On November 8, 1990, the Brazilian newspaper O Globo reported that by that date the group had already received a platinum record in Argentina, for more than 60,000 copies sold. Eventually, sales reached 120,000 copies, the equivalent of two platinum records. According to the Brazilian newspaper Correio Braziliense, dated November 26, 1990, in Brazil, it had sold around 100,000 copies. Eventually, a gold record was delivered while the group was on a marathon to promote the album, which made them the most successful Spanish group in the history of the Brazilian music industry.

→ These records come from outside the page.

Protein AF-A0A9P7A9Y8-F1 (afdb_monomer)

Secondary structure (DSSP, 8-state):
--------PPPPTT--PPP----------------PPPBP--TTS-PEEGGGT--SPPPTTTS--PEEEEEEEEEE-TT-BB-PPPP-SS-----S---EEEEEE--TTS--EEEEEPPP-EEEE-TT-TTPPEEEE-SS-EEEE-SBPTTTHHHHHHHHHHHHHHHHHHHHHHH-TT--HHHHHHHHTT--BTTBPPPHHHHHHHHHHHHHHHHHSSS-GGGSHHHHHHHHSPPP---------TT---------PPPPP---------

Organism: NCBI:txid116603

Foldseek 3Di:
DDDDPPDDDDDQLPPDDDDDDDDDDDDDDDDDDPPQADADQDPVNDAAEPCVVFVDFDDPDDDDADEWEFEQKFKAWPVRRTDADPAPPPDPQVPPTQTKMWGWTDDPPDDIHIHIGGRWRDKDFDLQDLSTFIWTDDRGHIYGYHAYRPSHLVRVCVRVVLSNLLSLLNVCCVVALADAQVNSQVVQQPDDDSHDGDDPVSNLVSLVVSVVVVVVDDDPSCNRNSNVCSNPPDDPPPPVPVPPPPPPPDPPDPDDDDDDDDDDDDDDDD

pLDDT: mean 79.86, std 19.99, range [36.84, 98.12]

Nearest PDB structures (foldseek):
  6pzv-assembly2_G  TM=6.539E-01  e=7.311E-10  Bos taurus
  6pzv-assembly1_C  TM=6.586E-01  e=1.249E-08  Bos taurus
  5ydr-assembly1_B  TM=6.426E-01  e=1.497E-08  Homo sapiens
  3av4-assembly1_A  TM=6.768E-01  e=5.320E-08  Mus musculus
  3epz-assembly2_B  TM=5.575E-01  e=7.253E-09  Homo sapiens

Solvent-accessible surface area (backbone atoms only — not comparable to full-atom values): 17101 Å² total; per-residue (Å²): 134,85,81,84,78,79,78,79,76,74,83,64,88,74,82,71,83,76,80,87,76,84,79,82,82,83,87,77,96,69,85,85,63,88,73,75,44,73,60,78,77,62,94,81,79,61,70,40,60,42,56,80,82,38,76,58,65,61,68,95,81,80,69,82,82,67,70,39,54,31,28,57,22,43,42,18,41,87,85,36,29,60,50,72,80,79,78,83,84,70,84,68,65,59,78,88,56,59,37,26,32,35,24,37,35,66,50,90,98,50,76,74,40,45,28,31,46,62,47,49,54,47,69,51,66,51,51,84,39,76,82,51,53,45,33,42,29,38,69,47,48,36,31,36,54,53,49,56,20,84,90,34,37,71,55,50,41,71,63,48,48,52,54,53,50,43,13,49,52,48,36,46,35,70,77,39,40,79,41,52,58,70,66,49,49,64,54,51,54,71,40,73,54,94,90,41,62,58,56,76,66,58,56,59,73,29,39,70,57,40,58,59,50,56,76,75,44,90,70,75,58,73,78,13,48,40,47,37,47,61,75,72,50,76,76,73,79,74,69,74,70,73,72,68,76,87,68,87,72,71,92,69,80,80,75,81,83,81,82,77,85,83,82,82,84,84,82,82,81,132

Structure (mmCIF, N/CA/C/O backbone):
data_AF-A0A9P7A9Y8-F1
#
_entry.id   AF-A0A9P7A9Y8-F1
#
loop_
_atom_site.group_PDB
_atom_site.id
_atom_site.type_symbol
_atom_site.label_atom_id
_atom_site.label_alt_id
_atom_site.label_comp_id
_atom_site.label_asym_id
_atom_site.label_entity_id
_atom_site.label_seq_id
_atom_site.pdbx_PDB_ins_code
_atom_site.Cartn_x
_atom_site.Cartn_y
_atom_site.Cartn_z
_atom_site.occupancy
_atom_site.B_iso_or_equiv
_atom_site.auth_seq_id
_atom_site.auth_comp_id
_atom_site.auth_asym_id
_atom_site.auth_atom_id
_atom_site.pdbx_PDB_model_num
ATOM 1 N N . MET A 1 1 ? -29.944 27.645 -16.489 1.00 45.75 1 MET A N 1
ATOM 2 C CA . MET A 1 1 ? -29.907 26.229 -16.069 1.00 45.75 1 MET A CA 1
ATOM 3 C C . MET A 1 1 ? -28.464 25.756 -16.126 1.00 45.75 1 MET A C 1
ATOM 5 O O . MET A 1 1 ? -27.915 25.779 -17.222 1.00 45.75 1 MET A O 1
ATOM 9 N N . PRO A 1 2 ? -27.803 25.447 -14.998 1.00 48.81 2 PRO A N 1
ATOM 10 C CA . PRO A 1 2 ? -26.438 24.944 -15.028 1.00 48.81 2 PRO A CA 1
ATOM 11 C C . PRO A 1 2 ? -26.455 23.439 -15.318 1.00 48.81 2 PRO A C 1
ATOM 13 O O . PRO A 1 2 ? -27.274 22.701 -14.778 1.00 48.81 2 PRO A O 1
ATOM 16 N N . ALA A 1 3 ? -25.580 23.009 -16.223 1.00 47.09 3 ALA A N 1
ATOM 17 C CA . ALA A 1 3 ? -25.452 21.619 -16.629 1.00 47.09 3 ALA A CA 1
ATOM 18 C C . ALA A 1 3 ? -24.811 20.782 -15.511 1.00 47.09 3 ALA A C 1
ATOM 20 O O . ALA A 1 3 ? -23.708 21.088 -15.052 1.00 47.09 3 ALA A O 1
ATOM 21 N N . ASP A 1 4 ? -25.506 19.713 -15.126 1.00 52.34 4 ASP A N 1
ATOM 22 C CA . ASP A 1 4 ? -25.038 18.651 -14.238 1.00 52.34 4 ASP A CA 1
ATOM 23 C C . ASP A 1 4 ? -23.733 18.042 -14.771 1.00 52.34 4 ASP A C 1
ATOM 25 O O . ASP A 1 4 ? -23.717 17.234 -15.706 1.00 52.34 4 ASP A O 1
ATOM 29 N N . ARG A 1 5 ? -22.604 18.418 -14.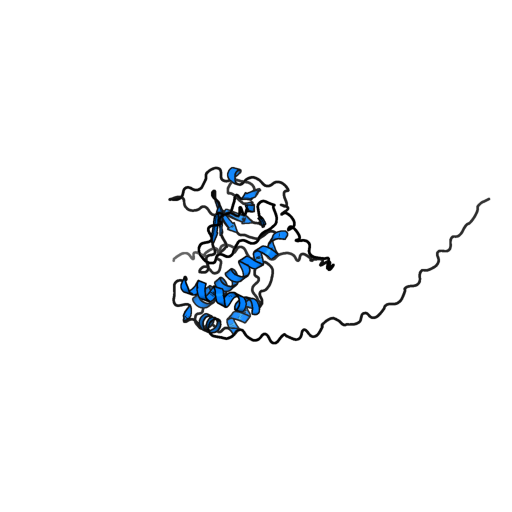167 1.00 52.03 5 ARG A N 1
ATOM 30 C CA . ARG A 1 5 ? -21.328 17.727 -14.364 1.00 52.03 5 ARG A CA 1
ATOM 31 C C . ARG A 1 5 ? -21.344 16.460 -13.518 1.00 52.03 5 ARG A C 1
ATOM 33 O O . ARG A 1 5 ? -20.870 16.453 -12.387 1.00 52.03 5 ARG A O 1
ATOM 40 N N . LYS A 1 6 ? -21.872 15.372 -14.082 1.00 49.53 6 LYS A N 1
ATOM 41 C CA . LYS A 1 6 ? -21.669 14.022 -13.541 1.00 49.53 6 LYS A CA 1
ATOM 42 C C . LYS A 1 6 ? -20.170 13.714 -13.552 1.00 49.53 6 LYS A C 1
ATOM 44 O O . LYS A 1 6 ? -19.602 13.403 -14.599 1.00 49.53 6 LYS A O 1
ATOM 49 N N . GLY A 1 7 ? -19.526 13.851 -12.394 1.00 43.44 7 GLY A N 1
ATOM 50 C CA . GLY A 1 7 ? -18.146 13.433 -12.183 1.00 43.44 7 GLY A CA 1
ATOM 51 C C . GLY A 1 7 ? -18.027 11.941 -12.470 1.00 43.44 7 GLY A C 1
ATOM 52 O O . GLY A 1 7 ? -18.611 11.119 -11.767 1.00 43.44 7 GLY A O 1
ATOM 53 N N . ARG A 1 8 ? -17.301 11.585 -13.532 1.00 42.62 8 ARG A N 1
ATOM 54 C CA . ARG A 1 8 ? -16.891 10.201 -13.764 1.00 42.62 8 ARG A CA 1
ATOM 55 C C . ARG A 1 8 ? -15.951 9.821 -12.621 1.00 42.62 8 ARG A C 1
ATOM 57 O O . ARG A 1 8 ? -14.835 10.333 -12.564 1.00 42.62 8 ARG A O 1
ATOM 64 N N . ARG A 1 9 ? -16.413 8.967 -11.703 1.00 43.97 9 ARG A N 1
ATOM 65 C CA . ARG A 1 9 ? -15.533 8.289 -10.746 1.00 43.97 9 ARG A CA 1
ATOM 66 C C . ARG A 1 9 ? -14.463 7.554 -11.552 1.00 43.97 9 ARG A C 1
ATOM 68 O O . ARG A 1 9 ? -14.798 6.821 -12.482 1.00 43.97 9 ARG A O 1
ATOM 75 N N . LYS A 1 10 ? -13.190 7.816 -11.254 1.00 41.91 10 LYS A N 1
ATOM 76 C CA . LYS A 1 10 ? -12.099 6.995 -11.783 1.00 41.91 10 LYS A CA 1
ATOM 77 C C . LYS A 1 10 ? -12.261 5.599 -11.167 1.00 41.91 10 LYS A C 1
ATOM 79 O O . LYS A 1 10 ? -12.535 5.542 -9.969 1.00 41.91 10 LYS A O 1
ATOM 84 N N . PRO A 1 11 ? -12.146 4.513 -11.944 1.00 38.03 11 PRO A N 1
ATOM 85 C CA . PRO A 1 11 ? -12.122 3.174 -11.372 1.00 38.03 11 PRO A CA 1
ATOM 86 C C . PRO A 1 11 ? -10.967 3.099 -10.369 1.00 38.03 11 PRO A C 1
ATOM 88 O O . PRO A 1 11 ? -9.830 3.444 -10.700 1.00 38.03 11 PRO A O 1
ATOM 91 N N . THR A 1 12 ? -11.281 2.733 -9.131 1.00 45.84 12 THR A N 1
ATOM 92 C CA . THR A 1 12 ? -10.283 2.438 -8.104 1.00 45.84 12 THR A CA 1
ATOM 93 C C . THR A 1 12 ? -9.594 1.129 -8.489 1.00 45.84 12 THR A C 1
ATOM 95 O O . THR A 1 12 ? -10.215 0.228 -9.051 1.00 45.84 12 THR A O 1
ATOM 98 N N . ALA A 1 13 ? -8.289 1.016 -8.235 1.00 46.34 13 ALA A N 1
ATOM 99 C CA . ALA A 1 13 ? -7.455 -0.095 -8.711 1.00 46.34 13 ALA A CA 1
ATOM 100 C C . ALA A 1 13 ? -7.831 -1.490 -8.150 1.00 46.34 13 ALA A C 1
ATOM 102 O O . ALA A 1 13 ? -7.155 -2.467 -8.461 1.00 46.34 13 ALA A O 1
ATOM 103 N N . TYR A 1 14 ? -8.896 -1.596 -7.349 1.00 47.53 14 TYR A N 1
ATOM 104 C CA . TYR A 1 14 ? -9.217 -2.773 -6.541 1.00 47.53 14 TYR A CA 1
ATOM 105 C C . TYR A 1 14 ? -10.640 -3.325 -6.744 1.00 47.53 14 TYR A C 1
ATOM 107 O O . TYR A 1 14 ? -10.993 -4.297 -6.093 1.00 47.53 14 TYR A O 1
ATOM 115 N N . GLU A 1 15 ? -11.449 -2.791 -7.670 1.00 43.34 15 GLU A N 1
ATOM 116 C CA . GLU A 1 15 ? -12.749 -3.401 -8.042 1.00 43.34 15 GLU A CA 1
ATOM 117 C C . GLU A 1 15 ? -12.610 -4.572 -9.044 1.00 43.34 15 GLU A C 1
ATOM 119 O O . GLU A 1 15 ? -13.560 -4.940 -9.735 1.00 43.34 15 GLU A O 1
ATOM 124 N N . VAL A 1 16 ? -11.421 -5.171 -9.156 1.00 44.12 16 VAL A N 1
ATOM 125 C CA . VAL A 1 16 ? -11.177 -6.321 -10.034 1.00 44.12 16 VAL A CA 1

It obtained a gold disc in six more countries: Chile, Ecuador, Spain, Peru, Uruguay and Venezuela, and a double gold disc in Mexico. It became the biggest hit of their career, with over 1 million copies sold worldwide.

==Track listing==

| No. | Title | Length |
|---|---|---|
| 1. | "Ti Amo America" | 3:34 |
| 2. | "Loco Mia" | 5:44 |
| 3. | "Noche de Embrujo" | 5:11 |
| 4. | "Terror Vision" | 5:35 |
| 5. | "Rumba, Samba, Mambo" | 3:25 |
| 6. | "Gorbachov" | 5:12 |
| 7. | "Taiyo (Sol)" | 5:39 |
| 8. | "Finale" | 7:18 |

== Charts ==

| Chart (1989–1990) | Peak position |
|---|---|
| Spain (Promusicae) | 35 |
| Uruguay (CUD) | 1 |

==Certifications and sales==

| Region | Certification | Certified units/sales |
| Argentina (CAPIF) | 2× Platinum | 120,000^{^} |
| Brazil (Pro-Música Brasil) | Gold | 100,000^{*} |
| Chile | Platinum | 25,000 |
| Colombia | Gold |  |
| Ecuador | Gold |  |
| Mexico (AMPROFON) | 2× Gold | 250,000 |
| Peru | Gold |  |
| Spain (Promusicae) | Gold | 100,000 |
| Uruguay (CUD) | Gold |  |
| Venezuela | Gold |  |
Summaries
| Worldwide | — | 1,000,000 |
^{*} Sales figures based on certification alone. ^{^} Shipments figures based on certification alone.